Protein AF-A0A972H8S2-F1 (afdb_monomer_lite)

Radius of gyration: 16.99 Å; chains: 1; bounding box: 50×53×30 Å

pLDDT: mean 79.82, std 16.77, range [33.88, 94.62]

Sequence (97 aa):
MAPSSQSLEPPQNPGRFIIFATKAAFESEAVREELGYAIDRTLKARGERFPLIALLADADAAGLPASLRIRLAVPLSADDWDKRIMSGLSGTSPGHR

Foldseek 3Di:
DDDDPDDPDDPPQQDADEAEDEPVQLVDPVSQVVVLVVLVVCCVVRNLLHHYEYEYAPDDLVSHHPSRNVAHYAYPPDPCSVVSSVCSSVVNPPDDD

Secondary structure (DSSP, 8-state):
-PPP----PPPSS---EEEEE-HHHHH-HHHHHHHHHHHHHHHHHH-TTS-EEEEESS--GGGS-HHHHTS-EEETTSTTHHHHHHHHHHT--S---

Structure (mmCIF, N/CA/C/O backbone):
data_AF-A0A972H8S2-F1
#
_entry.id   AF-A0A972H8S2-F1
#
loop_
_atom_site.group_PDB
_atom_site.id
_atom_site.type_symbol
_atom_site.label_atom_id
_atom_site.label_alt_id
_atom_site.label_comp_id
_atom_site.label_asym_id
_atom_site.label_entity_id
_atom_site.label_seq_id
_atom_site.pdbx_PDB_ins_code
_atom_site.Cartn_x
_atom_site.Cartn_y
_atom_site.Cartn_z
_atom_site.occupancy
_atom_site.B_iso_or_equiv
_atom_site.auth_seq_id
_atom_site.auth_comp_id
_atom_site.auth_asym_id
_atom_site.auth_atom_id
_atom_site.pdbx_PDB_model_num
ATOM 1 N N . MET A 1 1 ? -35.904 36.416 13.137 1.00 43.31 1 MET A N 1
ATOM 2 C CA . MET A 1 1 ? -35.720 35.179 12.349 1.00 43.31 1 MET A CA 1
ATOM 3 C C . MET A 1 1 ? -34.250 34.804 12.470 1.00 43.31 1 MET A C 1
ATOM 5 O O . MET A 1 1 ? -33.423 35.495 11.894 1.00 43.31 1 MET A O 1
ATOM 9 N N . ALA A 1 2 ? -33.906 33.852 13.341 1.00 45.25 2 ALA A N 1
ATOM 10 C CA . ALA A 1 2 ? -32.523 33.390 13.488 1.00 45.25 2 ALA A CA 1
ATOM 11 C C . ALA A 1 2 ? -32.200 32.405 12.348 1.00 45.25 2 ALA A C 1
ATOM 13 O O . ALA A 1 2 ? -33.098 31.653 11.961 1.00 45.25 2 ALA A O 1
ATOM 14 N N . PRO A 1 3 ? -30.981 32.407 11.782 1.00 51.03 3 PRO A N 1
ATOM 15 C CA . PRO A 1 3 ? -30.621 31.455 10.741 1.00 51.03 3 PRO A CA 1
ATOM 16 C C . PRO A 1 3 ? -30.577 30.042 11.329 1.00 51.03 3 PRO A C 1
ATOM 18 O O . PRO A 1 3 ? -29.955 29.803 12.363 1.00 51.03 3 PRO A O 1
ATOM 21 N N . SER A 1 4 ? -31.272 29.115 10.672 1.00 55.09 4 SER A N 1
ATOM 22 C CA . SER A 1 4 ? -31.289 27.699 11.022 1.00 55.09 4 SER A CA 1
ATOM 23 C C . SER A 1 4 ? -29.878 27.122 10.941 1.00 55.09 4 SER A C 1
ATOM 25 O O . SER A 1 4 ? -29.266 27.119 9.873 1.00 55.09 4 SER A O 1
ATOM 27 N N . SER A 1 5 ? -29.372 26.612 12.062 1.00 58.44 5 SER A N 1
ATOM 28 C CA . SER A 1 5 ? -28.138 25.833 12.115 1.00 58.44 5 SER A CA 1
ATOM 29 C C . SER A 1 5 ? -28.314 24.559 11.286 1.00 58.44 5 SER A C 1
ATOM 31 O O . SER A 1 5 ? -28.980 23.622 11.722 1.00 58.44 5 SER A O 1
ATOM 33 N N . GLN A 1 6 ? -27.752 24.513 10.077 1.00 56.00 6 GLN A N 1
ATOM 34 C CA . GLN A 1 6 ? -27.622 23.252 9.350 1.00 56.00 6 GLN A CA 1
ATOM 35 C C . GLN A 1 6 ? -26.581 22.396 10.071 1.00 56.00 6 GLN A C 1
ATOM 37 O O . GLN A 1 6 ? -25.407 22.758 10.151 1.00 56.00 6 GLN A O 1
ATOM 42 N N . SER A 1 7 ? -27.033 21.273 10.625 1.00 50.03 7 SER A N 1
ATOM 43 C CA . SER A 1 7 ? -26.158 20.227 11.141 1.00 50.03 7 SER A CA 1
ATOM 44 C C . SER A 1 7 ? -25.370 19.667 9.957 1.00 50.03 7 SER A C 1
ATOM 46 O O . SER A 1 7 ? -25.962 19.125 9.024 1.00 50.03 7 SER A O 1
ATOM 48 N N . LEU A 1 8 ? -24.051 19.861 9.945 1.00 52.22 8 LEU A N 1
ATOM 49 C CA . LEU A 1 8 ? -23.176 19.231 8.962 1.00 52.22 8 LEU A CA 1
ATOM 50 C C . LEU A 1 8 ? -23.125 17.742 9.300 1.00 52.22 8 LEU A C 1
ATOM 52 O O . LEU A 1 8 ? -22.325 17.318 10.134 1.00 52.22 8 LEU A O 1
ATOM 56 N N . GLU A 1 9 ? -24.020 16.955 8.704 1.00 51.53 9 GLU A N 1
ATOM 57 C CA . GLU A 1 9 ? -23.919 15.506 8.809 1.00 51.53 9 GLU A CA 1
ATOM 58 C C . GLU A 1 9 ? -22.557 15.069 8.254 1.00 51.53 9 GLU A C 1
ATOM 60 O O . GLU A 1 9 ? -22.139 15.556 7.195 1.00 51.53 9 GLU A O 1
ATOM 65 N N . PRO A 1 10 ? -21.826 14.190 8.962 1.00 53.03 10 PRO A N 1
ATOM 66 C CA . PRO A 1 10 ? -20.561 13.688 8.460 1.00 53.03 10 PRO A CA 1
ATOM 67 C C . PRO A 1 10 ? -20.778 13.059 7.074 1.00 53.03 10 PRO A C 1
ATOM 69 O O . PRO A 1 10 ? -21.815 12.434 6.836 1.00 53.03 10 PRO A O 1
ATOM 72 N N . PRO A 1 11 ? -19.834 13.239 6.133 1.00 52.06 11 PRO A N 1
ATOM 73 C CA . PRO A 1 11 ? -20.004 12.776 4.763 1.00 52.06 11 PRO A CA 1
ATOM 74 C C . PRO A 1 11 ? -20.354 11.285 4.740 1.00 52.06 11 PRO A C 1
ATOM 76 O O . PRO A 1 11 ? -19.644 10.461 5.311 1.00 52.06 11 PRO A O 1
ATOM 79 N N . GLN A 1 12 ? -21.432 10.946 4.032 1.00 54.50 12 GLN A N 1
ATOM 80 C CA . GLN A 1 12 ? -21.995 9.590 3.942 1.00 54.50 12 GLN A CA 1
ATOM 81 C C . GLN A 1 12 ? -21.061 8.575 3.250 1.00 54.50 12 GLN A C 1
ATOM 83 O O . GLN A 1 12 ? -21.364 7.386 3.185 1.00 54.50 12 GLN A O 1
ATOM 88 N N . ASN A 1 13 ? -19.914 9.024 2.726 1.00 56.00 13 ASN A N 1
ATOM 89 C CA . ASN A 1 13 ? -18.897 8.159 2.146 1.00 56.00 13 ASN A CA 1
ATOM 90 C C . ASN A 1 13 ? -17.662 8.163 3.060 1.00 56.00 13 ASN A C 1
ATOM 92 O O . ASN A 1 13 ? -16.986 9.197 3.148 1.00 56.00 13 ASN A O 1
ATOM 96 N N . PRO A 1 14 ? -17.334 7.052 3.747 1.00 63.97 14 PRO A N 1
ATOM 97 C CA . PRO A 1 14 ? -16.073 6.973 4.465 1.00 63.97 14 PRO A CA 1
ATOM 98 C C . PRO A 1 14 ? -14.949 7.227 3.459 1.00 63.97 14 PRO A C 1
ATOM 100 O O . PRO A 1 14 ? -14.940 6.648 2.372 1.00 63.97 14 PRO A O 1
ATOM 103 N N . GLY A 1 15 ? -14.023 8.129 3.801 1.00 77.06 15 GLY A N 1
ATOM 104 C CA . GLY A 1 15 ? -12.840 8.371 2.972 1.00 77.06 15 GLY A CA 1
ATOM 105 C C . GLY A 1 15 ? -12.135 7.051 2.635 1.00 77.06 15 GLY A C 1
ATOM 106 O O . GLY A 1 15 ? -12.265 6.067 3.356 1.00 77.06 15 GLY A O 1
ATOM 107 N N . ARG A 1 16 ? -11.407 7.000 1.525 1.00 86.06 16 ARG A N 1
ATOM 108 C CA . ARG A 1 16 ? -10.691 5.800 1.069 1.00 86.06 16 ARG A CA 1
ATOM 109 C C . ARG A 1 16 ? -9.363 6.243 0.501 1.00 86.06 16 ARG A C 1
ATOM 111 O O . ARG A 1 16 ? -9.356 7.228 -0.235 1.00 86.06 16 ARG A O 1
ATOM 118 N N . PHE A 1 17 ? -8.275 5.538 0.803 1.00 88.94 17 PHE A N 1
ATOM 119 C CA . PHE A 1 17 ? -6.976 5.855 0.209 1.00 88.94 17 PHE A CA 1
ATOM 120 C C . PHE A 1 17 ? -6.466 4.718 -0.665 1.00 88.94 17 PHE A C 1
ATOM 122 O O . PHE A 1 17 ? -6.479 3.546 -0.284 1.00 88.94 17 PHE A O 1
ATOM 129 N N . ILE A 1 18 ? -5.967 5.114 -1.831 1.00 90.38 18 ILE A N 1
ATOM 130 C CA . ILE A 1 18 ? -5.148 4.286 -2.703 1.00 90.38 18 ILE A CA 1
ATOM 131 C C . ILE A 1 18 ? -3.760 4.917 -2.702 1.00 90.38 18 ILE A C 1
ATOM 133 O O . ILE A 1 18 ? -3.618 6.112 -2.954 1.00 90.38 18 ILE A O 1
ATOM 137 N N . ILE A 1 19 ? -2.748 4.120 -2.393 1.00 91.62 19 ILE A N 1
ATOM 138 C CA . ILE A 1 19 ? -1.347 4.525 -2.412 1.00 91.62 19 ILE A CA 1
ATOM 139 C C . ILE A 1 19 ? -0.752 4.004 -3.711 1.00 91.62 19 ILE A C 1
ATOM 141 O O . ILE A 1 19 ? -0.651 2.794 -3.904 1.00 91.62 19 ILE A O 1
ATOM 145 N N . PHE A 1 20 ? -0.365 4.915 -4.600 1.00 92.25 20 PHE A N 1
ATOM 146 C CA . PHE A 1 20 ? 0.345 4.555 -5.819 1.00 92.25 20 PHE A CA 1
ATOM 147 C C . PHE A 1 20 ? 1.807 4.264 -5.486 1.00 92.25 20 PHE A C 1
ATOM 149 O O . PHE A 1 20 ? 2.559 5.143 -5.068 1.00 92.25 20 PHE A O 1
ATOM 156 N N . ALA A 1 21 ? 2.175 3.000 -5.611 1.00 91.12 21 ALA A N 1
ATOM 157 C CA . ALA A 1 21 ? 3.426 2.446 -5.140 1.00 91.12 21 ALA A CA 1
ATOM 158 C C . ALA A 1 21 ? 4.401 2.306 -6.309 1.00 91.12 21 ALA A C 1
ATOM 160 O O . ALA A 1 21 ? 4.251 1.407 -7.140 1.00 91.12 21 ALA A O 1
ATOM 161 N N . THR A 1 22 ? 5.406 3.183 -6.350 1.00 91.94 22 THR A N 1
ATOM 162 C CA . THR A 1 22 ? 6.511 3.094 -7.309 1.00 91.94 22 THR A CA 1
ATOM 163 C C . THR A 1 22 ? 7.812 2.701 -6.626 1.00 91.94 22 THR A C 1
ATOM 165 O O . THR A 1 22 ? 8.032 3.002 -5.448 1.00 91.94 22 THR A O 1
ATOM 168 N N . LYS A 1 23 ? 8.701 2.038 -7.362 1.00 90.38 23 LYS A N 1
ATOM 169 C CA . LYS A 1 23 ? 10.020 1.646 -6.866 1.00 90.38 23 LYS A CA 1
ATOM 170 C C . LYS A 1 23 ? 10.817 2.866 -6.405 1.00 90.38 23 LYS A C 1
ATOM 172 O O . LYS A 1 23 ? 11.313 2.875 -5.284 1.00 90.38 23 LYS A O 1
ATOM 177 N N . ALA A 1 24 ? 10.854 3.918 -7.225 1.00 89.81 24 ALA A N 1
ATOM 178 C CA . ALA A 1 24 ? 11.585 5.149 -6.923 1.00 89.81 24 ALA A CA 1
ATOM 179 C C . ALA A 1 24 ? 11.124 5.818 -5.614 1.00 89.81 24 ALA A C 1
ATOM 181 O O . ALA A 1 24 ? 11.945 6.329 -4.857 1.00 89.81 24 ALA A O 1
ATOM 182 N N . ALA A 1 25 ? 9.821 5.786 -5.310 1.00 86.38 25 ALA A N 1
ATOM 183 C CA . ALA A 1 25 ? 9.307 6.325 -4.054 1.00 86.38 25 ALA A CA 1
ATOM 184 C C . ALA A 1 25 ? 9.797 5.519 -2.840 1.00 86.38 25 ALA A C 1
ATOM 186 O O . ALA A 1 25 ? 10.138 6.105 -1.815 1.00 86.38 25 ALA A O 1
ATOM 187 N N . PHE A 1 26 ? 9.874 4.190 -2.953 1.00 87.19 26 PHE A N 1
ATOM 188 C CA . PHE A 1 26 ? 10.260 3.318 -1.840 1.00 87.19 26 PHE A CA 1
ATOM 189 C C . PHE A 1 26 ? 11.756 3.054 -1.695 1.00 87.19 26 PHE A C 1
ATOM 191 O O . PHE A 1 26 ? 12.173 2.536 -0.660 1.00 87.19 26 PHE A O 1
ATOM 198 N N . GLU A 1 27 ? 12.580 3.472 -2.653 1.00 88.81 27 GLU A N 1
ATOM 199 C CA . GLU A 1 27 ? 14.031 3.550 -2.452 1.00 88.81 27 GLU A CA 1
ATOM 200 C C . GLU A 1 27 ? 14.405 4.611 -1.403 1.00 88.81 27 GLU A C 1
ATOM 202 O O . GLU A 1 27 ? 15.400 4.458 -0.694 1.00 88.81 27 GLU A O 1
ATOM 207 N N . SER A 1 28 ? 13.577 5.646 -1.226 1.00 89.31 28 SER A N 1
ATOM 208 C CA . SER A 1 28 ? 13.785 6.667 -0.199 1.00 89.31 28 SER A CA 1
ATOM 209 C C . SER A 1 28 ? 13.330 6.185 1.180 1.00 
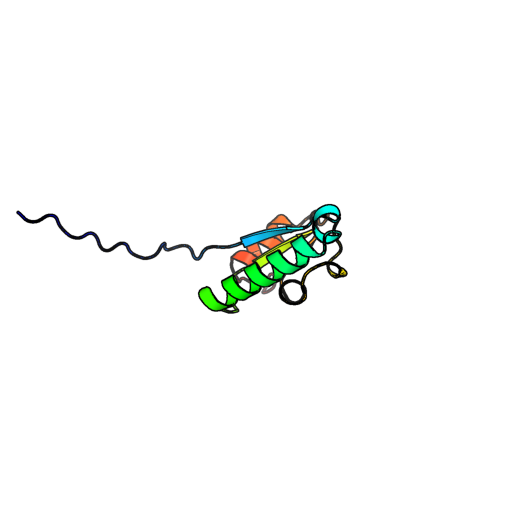89.31 28 SER A C 1
ATOM 211 O O . SER A 1 28 ? 12.159 5.877 1.410 1.00 89.31 28 SER A O 1
ATOM 213 N N . GLU A 1 29 ? 14.262 6.141 2.132 1.00 89.94 29 GLU A N 1
ATOM 214 C CA . GLU A 1 29 ? 13.971 5.827 3.535 1.00 89.94 29 GLU A CA 1
ATOM 215 C C . GLU A 1 29 ? 13.020 6.848 4.168 1.00 89.94 29 GLU A C 1
ATOM 217 O O . GLU A 1 29 ? 12.020 6.451 4.761 1.00 89.94 29 GLU A O 1
ATOM 222 N N . ALA A 1 30 ? 13.248 8.143 3.927 1.00 91.62 30 ALA A N 1
ATOM 223 C CA . ALA A 1 30 ? 12.384 9.212 4.423 1.00 91.62 30 ALA A CA 1
ATOM 224 C C . ALA A 1 30 ? 10.932 9.063 3.935 1.00 91.62 30 ALA A C 1
ATOM 226 O O . ALA A 1 30 ? 9.991 9.230 4.704 1.00 91.62 30 ALA A O 1
ATOM 227 N N . VAL A 1 31 ? 10.730 8.689 2.665 1.00 91.19 31 VAL A N 1
ATOM 228 C CA . VAL A 1 31 ? 9.377 8.461 2.127 1.00 91.19 31 VAL A CA 1
ATOM 229 C C . VAL A 1 31 ? 8.716 7.257 2.794 1.00 91.19 31 VAL A C 1
ATOM 231 O O . VAL A 1 31 ? 7.527 7.309 3.111 1.00 91.19 31 VAL A O 1
ATOM 234 N N . ARG A 1 32 ? 9.462 6.170 3.028 1.00 89.00 32 ARG A N 1
ATOM 235 C CA . ARG A 1 32 ? 8.937 4.982 3.718 1.00 89.00 32 ARG A CA 1
ATOM 236 C C . ARG A 1 32 ? 8.543 5.291 5.161 1.00 89.00 32 ARG A C 1
ATOM 238 O O . ARG A 1 32 ? 7.498 4.811 5.603 1.00 89.00 32 ARG A O 1
ATOM 245 N N . GLU A 1 33 ? 9.342 6.085 5.868 1.00 90.62 33 GLU A N 1
ATOM 246 C CA . GLU A 1 33 ? 9.075 6.494 7.248 1.00 90.62 33 GLU A CA 1
ATOM 247 C C . GLU A 1 33 ? 7.830 7.384 7.342 1.00 90.62 33 GLU A C 1
ATOM 249 O O . GLU A 1 33 ? 6.883 7.047 8.057 1.00 90.62 33 GLU A O 1
ATOM 254 N N . GLU A 1 34 ? 7.767 8.449 6.540 1.00 93.38 34 GLU A N 1
ATOM 255 C CA . GLU A 1 34 ? 6.623 9.367 6.51
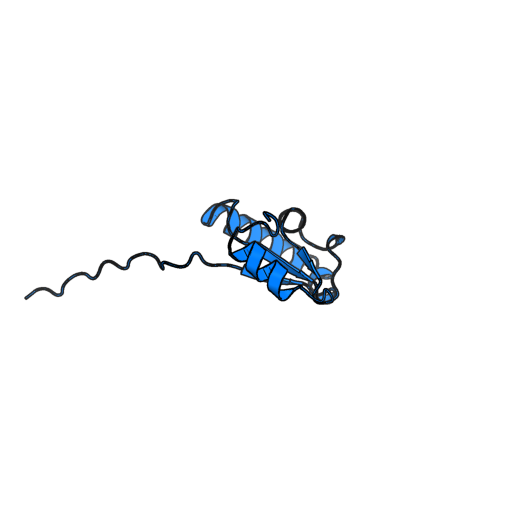1 1.00 93.38 34 GLU A CA 1
ATOM 256 C C . GLU A 1 34 ? 5.335 8.666 6.073 1.00 93.38 34 GLU A C 1
ATOM 258 O O . GLU A 1 34 ? 4.270 8.878 6.661 1.00 93.38 34 GLU A O 1
ATOM 263 N N . LEU A 1 35 ? 5.409 7.768 5.085 1.00 91.62 35 LEU A N 1
ATOM 264 C CA . LEU A 1 35 ? 4.252 6.971 4.691 1.00 91.62 35 LEU A CA 1
ATOM 265 C C . LEU A 1 35 ? 3.809 6.038 5.822 1.00 91.62 35 LEU A C 1
ATOM 267 O O . LEU A 1 35 ? 2.612 5.926 6.089 1.00 91.62 35 LEU A O 1
ATOM 271 N N . GLY A 1 36 ? 4.752 5.376 6.495 1.00 90.44 36 GLY A N 1
ATOM 272 C CA . GLY A 1 36 ? 4.466 4.533 7.653 1.00 90.44 36 GLY A CA 1
ATOM 273 C C . GLY A 1 36 ? 3.732 5.308 8.747 1.00 90.44 36 GLY A C 1
ATOM 274 O O . GLY A 1 36 ? 2.695 4.852 9.237 1.00 90.44 36 GLY A O 1
ATOM 275 N N . TYR A 1 37 ? 4.211 6.513 9.059 1.00 91.69 37 TYR A N 1
ATOM 276 C CA . TYR A 1 37 ? 3.598 7.409 10.034 1.00 91.69 37 TYR A CA 1
ATOM 277 C C . TYR A 1 37 ? 2.208 7.898 9.599 1.00 91.69 37 TYR A C 1
ATOM 279 O O . TYR A 1 37 ? 1.257 7.873 10.386 1.00 91.69 37 TYR A O 1
ATOM 287 N N . ALA A 1 38 ? 2.044 8.288 8.333 1.00 92.19 38 ALA A N 1
ATOM 288 C CA . ALA A 1 38 ? 0.758 8.704 7.779 1.00 92.19 38 ALA A CA 1
ATOM 289 C C . ALA A 1 38 ? -0.281 7.571 7.820 1.00 92.19 38 ALA A C 1
ATOM 291 O O . ALA A 1 38 ? -1.449 7.810 8.150 1.00 92.19 38 ALA A O 1
ATOM 292 N N . ILE A 1 39 ? 0.135 6.334 7.533 1.00 91.50 39 ILE A N 1
ATOM 293 C CA . ILE A 1 39 ? -0.716 5.143 7.629 1.00 91.50 39 ILE A CA 1
ATOM 294 C C . ILE A 1 39 ? -1.116 4.893 9.082 1.00 91.50 39 ILE A C 1
ATOM 296 O O . ILE A 1 39 ? -2.308 4.780 9.360 1.00 91.50 39 ILE A O 1
ATOM 300 N N . ASP A 1 40 ? -0.158 4.852 10.010 1.00 90.38 40 ASP A N 1
ATOM 301 C CA . ASP A 1 40 ? -0.431 4.644 11.437 1.00 90.38 40 ASP A CA 1
ATOM 302 C C . ASP A 1 40 ? -1.421 5.687 11.980 1.00 90.38 40 ASP A C 1
ATOM 304 O O . ASP A 1 40 ? -2.452 5.336 12.560 1.00 90.38 40 ASP A O 1
ATOM 308 N N . ARG A 1 41 ? -1.188 6.973 11.691 1.00 91.19 41 ARG A N 1
ATOM 309 C CA . ARG A 1 41 ? -2.090 8.067 12.078 1.00 91.19 41 ARG A CA 1
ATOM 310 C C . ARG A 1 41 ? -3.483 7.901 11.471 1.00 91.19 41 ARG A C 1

> [Task details]: Within the material above, output exactly the lines from the one with "ATOM 288 C CA" through the one with "ATOM 293 C CA", end lines included, and nothing besides.

> [Exercise response]:
ATOM 288 C CA . ALA A 1 38 ? 0.758 8.704 7.779 1.00 92.19 38 ALA A CA 1
ATOM 289 C C . ALA A 1 38 ? -0.281 7.571 7.820 1.00 92.19 38 ALA A C 1
ATOM 291 O O . ALA A 1 38 ? -1.449 7.810 8.150 1.00 92.19 38 ALA A O 1
ATOM 292 N N . ILE A 1 39 ? 0.135 6.334 7.533 1.00 91.50 39 ILE A N 1
ATOM 293 C CA . ILE A 1 39 ? -0.716 5.143 7.629 1.00 91.50 39 ILE A CA 1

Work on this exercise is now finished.